(Exercise input Opens)

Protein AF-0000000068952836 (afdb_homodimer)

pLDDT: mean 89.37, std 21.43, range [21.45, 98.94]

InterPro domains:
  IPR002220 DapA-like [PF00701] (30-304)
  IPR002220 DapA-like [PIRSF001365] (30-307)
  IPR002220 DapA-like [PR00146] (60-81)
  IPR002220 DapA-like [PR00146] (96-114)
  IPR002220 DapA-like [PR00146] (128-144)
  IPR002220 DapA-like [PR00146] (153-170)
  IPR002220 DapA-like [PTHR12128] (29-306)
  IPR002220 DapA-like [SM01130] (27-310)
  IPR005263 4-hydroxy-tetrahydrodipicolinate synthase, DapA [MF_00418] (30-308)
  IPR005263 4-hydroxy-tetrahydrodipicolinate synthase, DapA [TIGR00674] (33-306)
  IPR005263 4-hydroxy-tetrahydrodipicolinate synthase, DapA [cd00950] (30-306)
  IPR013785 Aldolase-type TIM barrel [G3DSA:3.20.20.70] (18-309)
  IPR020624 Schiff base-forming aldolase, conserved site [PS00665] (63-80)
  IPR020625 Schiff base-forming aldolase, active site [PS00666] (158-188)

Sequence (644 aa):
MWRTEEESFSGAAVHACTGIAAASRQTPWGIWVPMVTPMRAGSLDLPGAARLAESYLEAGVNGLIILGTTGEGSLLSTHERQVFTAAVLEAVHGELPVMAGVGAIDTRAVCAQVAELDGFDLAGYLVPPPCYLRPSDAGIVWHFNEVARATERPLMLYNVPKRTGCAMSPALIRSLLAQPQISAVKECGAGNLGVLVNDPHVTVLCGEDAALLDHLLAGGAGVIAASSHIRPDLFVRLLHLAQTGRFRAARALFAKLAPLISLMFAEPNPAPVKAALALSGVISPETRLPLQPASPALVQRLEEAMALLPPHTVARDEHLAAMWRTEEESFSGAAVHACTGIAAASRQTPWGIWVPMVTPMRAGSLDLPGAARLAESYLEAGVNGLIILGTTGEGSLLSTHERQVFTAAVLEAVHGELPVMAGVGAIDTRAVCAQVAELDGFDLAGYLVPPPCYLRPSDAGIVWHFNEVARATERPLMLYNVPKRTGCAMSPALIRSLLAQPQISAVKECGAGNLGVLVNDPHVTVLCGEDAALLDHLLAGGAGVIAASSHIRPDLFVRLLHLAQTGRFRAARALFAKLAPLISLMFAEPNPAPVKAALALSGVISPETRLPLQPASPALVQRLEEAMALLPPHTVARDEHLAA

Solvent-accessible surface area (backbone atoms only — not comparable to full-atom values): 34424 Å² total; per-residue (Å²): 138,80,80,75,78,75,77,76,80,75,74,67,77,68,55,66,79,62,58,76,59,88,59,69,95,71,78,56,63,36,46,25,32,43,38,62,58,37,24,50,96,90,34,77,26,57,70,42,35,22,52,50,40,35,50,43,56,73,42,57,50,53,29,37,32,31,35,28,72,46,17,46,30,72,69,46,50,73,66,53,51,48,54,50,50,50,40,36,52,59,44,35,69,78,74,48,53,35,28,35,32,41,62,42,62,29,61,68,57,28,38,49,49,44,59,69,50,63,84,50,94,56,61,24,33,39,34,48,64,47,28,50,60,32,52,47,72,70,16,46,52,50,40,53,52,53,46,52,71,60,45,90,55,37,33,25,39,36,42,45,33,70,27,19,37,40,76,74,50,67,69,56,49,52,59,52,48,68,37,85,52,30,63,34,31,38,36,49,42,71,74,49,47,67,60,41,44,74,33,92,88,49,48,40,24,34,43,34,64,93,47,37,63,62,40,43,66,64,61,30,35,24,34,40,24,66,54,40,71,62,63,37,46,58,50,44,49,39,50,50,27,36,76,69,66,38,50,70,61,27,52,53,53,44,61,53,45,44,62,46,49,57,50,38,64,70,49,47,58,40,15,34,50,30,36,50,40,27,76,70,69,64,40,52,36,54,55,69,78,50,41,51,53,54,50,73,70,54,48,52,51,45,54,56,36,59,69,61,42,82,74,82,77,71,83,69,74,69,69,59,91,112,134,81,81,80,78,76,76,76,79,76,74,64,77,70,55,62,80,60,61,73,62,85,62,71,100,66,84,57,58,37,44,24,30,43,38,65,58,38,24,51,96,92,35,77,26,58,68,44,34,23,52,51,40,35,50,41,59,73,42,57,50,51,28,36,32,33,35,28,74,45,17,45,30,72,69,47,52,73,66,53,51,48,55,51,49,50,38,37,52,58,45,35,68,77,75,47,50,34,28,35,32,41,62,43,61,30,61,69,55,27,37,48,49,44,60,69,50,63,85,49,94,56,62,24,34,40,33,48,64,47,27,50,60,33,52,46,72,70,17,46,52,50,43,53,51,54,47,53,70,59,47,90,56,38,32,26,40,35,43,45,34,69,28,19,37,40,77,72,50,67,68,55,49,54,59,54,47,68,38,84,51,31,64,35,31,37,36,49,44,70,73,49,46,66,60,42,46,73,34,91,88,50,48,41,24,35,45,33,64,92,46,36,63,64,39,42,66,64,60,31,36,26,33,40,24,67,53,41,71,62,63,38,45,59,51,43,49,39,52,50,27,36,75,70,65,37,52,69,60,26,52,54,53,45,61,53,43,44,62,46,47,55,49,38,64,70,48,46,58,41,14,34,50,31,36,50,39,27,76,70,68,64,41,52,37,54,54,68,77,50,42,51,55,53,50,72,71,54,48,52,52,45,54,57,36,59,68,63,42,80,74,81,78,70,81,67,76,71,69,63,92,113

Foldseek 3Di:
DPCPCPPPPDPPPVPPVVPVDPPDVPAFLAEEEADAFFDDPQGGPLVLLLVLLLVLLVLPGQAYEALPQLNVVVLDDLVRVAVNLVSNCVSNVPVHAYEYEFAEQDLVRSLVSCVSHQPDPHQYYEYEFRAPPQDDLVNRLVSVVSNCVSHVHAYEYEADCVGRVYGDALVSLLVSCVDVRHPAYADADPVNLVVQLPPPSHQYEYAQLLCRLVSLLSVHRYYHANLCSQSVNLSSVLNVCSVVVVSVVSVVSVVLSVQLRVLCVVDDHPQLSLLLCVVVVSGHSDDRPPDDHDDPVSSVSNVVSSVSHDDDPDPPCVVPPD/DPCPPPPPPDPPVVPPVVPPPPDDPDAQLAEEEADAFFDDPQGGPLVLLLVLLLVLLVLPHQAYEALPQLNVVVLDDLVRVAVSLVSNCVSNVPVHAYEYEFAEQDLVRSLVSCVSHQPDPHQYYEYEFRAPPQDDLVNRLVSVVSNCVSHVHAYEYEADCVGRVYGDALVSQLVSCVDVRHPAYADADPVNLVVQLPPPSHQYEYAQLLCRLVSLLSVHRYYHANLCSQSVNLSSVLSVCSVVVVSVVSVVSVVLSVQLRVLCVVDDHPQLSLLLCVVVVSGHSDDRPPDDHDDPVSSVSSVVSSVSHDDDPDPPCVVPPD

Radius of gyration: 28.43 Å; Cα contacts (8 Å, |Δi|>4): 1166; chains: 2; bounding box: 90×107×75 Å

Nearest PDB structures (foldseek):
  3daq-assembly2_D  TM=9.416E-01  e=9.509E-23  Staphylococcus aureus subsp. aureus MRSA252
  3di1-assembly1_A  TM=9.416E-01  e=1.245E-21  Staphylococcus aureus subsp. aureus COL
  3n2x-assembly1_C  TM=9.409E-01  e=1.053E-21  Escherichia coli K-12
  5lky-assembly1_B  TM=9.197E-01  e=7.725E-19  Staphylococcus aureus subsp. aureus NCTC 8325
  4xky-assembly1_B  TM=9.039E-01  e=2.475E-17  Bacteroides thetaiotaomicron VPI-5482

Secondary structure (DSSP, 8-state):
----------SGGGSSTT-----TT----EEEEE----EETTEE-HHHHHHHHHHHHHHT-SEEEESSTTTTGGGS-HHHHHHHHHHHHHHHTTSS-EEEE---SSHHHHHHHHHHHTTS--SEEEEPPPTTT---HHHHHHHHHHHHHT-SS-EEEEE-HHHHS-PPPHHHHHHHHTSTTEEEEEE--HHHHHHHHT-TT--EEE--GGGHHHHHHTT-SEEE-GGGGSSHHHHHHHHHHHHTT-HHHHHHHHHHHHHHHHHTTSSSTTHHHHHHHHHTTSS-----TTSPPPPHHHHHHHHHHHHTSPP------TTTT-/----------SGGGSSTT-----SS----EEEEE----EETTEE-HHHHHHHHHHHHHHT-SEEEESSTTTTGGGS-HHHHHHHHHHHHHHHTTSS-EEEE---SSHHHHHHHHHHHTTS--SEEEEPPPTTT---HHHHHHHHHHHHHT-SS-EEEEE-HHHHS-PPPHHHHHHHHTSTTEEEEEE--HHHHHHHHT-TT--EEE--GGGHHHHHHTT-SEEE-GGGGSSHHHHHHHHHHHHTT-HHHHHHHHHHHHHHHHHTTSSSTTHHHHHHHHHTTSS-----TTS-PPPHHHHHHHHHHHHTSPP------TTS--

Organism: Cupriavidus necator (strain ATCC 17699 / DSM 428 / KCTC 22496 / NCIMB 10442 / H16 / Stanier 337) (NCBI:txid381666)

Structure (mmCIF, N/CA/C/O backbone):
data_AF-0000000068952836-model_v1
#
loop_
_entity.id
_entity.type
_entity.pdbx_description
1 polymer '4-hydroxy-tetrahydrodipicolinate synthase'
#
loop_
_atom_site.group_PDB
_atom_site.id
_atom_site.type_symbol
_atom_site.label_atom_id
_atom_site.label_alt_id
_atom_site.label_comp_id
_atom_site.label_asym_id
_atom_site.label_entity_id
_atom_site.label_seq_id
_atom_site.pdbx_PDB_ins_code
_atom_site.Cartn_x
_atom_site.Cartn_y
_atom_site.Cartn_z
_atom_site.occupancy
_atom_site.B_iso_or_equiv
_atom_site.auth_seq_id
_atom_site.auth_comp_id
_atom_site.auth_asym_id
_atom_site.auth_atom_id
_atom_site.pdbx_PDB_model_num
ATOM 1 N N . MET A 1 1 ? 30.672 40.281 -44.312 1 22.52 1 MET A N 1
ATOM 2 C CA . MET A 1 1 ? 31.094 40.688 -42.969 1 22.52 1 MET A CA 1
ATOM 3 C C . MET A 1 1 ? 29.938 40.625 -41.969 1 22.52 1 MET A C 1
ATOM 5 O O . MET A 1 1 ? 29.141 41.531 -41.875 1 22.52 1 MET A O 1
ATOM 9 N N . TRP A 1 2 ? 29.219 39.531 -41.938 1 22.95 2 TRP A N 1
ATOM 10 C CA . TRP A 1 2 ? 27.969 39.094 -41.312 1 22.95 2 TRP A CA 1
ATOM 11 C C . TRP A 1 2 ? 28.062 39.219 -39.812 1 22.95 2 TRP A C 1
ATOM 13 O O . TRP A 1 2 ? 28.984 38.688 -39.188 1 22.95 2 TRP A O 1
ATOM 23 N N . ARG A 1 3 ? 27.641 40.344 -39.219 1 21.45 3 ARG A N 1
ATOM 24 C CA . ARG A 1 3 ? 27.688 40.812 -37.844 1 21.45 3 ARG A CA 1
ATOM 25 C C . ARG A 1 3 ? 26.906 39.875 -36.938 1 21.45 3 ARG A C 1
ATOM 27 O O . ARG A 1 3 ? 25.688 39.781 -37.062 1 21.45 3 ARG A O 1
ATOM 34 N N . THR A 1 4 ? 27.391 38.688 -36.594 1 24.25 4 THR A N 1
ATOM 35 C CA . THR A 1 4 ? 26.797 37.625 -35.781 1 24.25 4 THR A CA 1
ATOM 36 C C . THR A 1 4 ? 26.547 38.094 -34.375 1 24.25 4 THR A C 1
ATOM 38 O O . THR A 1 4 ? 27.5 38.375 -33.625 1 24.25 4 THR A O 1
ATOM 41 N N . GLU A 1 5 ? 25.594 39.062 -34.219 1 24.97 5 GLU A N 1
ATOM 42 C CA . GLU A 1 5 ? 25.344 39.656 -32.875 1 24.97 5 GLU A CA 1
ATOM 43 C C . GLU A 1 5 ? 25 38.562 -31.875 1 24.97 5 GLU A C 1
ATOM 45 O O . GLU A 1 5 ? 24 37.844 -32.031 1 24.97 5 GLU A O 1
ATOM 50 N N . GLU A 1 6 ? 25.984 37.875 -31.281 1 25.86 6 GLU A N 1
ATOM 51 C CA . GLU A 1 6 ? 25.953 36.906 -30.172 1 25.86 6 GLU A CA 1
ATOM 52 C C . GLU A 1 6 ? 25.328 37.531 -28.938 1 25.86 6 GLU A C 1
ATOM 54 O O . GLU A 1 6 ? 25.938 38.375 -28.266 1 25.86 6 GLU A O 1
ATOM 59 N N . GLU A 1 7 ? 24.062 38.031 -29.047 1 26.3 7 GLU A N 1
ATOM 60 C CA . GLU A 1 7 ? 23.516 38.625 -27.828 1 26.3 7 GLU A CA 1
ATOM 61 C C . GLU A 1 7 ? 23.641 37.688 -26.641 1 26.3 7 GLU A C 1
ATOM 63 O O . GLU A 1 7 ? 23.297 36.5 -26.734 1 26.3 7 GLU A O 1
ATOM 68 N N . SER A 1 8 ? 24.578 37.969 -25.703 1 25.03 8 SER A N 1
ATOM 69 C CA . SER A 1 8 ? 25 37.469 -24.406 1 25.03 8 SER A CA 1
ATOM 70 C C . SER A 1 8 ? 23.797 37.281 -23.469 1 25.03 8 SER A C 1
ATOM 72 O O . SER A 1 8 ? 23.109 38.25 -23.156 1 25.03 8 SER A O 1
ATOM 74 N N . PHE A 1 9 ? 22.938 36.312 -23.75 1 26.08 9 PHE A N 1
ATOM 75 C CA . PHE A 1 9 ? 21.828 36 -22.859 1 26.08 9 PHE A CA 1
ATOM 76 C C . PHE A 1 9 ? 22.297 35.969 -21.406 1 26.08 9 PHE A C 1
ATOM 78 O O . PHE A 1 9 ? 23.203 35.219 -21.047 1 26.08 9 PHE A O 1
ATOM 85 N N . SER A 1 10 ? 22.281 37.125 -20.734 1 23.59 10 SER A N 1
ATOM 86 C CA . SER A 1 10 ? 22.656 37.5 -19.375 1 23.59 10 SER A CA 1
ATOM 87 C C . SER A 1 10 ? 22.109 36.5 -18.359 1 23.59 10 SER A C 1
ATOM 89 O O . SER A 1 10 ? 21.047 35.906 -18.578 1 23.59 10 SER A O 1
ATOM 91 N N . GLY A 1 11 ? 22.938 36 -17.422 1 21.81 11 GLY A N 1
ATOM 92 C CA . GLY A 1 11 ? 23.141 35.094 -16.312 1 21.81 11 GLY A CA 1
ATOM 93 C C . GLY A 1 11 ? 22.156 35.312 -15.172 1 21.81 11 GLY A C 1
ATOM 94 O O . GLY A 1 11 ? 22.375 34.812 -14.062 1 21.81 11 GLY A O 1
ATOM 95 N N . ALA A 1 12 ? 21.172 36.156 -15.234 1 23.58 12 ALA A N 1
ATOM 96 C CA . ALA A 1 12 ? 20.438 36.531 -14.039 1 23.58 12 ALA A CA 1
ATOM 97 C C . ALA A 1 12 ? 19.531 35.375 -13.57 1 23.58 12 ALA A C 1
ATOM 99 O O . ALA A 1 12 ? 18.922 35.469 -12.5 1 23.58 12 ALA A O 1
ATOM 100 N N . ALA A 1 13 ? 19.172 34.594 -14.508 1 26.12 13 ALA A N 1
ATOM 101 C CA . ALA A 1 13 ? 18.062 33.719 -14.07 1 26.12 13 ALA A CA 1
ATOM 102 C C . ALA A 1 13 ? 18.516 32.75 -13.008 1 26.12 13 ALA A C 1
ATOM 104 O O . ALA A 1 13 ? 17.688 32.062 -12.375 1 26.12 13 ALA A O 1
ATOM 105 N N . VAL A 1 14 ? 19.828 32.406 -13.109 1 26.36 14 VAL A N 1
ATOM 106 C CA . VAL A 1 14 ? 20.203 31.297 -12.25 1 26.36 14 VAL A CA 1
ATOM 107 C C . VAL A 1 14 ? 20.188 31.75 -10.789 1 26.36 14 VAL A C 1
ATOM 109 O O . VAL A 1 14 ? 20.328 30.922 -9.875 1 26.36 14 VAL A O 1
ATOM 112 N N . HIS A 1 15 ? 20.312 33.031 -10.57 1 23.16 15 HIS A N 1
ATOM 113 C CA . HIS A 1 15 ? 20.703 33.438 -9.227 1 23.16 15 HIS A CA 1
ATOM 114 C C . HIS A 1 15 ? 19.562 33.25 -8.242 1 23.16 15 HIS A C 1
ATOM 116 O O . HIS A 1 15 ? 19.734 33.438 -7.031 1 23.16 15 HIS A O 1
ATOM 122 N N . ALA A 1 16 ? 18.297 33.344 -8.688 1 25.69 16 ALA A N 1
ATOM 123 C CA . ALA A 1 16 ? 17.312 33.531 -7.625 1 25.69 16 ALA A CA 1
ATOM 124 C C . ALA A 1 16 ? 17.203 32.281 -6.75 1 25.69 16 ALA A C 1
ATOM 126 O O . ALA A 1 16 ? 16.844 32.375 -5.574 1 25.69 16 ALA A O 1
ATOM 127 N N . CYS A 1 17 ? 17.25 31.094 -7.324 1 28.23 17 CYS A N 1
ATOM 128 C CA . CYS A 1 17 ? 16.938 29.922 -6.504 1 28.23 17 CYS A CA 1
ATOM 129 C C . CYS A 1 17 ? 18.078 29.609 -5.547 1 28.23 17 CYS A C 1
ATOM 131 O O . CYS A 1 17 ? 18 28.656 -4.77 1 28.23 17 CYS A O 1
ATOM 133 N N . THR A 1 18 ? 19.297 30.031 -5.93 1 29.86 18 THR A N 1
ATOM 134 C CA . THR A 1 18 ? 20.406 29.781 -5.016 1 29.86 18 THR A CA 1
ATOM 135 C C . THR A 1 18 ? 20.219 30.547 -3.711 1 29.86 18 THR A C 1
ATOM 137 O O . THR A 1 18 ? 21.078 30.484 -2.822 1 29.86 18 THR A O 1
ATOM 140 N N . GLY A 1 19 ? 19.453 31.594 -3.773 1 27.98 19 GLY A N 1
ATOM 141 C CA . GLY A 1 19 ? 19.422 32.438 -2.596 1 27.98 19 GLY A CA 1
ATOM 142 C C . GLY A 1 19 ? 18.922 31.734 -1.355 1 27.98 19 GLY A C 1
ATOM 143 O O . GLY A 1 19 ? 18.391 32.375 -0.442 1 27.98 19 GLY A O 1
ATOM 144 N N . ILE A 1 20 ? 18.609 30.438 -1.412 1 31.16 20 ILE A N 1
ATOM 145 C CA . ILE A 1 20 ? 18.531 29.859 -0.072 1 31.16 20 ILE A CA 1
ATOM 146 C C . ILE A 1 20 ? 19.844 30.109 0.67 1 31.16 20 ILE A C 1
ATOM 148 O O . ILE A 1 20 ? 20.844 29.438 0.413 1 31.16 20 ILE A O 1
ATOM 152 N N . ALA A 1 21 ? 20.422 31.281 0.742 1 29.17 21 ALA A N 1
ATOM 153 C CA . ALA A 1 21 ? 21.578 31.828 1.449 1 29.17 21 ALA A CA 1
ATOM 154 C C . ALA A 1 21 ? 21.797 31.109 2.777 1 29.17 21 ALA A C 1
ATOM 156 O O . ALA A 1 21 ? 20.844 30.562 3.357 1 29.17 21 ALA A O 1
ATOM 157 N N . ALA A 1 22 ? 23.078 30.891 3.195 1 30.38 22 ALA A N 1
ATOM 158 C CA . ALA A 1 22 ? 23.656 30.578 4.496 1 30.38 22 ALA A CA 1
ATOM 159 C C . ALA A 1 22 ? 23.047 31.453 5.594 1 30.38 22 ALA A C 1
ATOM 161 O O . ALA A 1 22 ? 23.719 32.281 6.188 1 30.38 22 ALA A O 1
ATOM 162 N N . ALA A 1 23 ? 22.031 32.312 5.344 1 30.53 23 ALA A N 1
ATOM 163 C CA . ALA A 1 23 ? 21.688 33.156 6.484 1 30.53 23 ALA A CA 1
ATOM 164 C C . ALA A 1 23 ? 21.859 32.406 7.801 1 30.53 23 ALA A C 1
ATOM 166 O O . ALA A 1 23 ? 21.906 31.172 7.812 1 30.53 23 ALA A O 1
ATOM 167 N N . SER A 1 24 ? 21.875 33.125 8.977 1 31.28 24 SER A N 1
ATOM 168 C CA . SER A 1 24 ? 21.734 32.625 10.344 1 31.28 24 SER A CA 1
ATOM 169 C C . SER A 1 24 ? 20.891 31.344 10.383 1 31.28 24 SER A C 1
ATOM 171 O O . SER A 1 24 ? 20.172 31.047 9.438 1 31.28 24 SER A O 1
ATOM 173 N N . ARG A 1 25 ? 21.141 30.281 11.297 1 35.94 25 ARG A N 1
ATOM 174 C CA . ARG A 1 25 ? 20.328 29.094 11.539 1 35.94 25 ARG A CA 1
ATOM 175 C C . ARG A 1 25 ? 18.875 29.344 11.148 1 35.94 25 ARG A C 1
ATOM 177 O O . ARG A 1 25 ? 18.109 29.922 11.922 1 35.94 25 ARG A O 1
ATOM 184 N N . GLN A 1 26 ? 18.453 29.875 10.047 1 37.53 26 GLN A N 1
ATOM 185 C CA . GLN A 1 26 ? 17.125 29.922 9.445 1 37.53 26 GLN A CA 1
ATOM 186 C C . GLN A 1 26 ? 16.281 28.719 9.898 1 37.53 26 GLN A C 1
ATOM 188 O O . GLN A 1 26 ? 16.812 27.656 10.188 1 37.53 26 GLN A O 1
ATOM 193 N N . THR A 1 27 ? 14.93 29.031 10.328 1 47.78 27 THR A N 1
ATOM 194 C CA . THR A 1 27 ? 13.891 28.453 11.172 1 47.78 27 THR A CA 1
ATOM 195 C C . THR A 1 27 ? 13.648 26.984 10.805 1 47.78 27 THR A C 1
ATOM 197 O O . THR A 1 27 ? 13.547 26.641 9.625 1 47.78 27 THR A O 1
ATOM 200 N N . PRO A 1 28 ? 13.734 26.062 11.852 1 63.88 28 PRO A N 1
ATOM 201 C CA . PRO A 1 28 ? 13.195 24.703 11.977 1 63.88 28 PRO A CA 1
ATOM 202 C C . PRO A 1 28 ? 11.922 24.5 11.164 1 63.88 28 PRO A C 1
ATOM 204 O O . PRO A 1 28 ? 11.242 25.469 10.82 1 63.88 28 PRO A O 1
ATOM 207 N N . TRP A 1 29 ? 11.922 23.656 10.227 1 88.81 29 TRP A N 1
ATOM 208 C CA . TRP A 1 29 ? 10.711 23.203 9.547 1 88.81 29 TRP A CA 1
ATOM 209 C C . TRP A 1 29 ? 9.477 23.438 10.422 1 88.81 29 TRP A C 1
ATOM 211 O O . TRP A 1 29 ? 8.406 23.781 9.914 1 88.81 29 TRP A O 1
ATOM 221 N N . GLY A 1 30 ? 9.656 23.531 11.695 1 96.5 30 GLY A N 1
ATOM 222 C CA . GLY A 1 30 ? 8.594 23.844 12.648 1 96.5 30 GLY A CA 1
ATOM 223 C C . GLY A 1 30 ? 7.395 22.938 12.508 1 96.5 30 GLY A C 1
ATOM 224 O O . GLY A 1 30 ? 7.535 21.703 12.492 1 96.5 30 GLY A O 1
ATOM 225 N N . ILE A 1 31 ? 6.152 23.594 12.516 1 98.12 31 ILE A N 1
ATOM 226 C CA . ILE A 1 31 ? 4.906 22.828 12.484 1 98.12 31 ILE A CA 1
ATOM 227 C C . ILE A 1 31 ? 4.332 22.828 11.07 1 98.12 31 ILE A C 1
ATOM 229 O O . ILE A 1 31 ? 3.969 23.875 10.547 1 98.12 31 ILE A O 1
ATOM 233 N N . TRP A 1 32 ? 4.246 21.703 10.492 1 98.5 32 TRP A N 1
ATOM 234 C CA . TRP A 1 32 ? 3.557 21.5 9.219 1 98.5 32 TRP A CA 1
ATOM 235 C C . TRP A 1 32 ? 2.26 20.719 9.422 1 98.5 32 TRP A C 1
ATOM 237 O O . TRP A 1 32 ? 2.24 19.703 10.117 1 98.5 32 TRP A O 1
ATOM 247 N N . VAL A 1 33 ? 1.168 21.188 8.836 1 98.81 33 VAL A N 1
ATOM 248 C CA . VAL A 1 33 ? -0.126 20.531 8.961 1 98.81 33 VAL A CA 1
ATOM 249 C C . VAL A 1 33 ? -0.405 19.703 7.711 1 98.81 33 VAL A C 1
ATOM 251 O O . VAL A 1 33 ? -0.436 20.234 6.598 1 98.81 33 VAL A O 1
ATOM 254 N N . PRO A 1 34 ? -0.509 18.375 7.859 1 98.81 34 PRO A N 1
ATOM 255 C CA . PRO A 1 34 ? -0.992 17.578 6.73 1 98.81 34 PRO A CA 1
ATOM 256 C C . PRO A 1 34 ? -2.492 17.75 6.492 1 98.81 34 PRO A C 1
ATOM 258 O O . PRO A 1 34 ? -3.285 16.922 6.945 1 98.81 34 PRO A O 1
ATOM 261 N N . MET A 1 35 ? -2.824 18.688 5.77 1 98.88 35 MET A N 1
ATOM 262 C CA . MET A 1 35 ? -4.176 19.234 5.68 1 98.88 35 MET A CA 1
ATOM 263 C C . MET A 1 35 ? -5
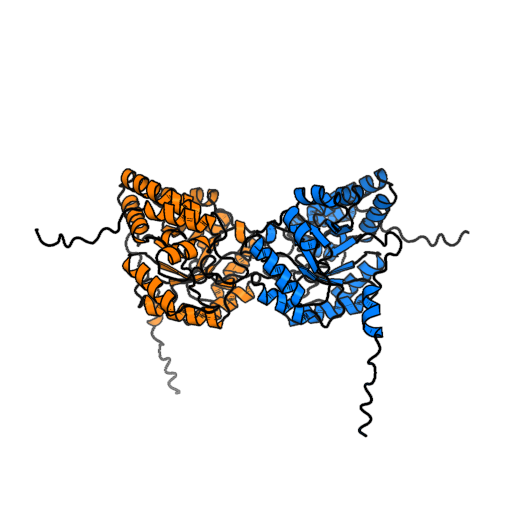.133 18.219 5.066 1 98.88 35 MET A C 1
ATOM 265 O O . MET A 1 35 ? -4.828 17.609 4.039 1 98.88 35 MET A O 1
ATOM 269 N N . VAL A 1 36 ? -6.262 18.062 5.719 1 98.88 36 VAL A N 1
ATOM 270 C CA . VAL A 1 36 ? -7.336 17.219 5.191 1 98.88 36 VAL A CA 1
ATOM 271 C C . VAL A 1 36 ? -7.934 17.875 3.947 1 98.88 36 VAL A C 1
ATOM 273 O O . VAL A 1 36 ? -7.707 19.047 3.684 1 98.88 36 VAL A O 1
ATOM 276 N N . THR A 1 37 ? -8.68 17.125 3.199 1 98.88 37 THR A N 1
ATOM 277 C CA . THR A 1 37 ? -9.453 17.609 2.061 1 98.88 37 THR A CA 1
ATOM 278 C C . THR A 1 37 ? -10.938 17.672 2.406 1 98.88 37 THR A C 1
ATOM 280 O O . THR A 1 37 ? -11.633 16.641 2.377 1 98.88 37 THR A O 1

(Exercise input Closes)

Problem:
Only one stretch of the records above is wanted: the lines between the one holding "ATOM 116 O O" and the one holding "ATOM 152 N N", inclusive, reproduced exactly.

Output for this task:
ATOM 116 O O . HIS A 1 15 ? 19.734 33.438 -7.031 1 23.16 15 HIS A O 1
ATOM 122 N N . ALA A 1 16 ? 18.297 33.344 -8.688 1 25.69 16 ALA A N 1
ATOM 123 C CA . ALA A 1 16 ? 17.312 33.531 -7.625 1 25.69 16 ALA A CA 1
ATOM 124 C C . ALA A 1 16 ? 17.203 32.281 -6.75 1 25.69 16 ALA A C 1
ATOM 126 O O . ALA A 1 16 ? 16.844 32.375 -5.574 1 25.69 16 ALA A O 1
ATOM 127 N N . CYS A 1 17 ? 17.25 31.094 -7.324 1 28.23 17 CYS A N 1
ATOM 128 C CA . CYS A 1 17 ? 16.938 29.922 -6.504 1 28.23 17 CYS A CA 1
ATOM 129 C C . CYS A 1 17 ? 18.078 29.609 -5.547 1 28.23 17 CYS A C 1
ATOM 131 O O . CYS A 1 17 ? 18 28.656 -4.77 1 28.23 17 CYS A O 1
ATOM 133 N N . THR A 1 18 ? 19.297 30.031 -5.93 1 29.86 18 THR A N 1
ATOM 134 C CA . THR A 1 18 ? 20.406 29.781 -5.016 1 29.86 18 THR A CA 1
ATOM 135 C C . THR A 1 18 ? 20.219 30.547 -3.711 1 29.86 18 THR A C 1
ATOM 137 O O . THR A 1 18 ? 21.078 30.484 -2.822 1 29.86 18 THR A O 1
ATOM 140 N N . GLY A 1 19 ? 19.453 31.594 -3.773 1 27.98 19 GLY A N 1
ATOM 141 C CA . GLY A 1 19 ? 19.422 32.438 -2.596 1 27.98 19 GLY A CA 1
ATOM 142 C C . GLY A 1 19 ? 18.922 31.734 -1.355 1 27.98 19 GLY A C 1
ATOM 143 O O . GLY A 1 19 ? 18.391 32.375 -0.442 1 27.98 19 GLY A O 1
ATOM 144 N N . ILE A 1 20 ? 18.609 30.438 -1.412 1 31.16 20 ILE A N 1
ATOM 145 C CA . ILE A 1 20 ? 18.531 29.859 -0.072 1 31.16 20 ILE A CA 1
ATOM 146 C C . ILE A 1 20 ? 19.844 30.109 0.67 1 31.16 20 ILE A C 1
ATOM 148 O O . ILE A 1 20 ? 20.844 29.438 0.413 1 31.16 20 ILE A O 1
ATOM 152 N N . ALA A 1 21 ? 20.422 31.281 0.742 1 29.17 21 ALA A N 1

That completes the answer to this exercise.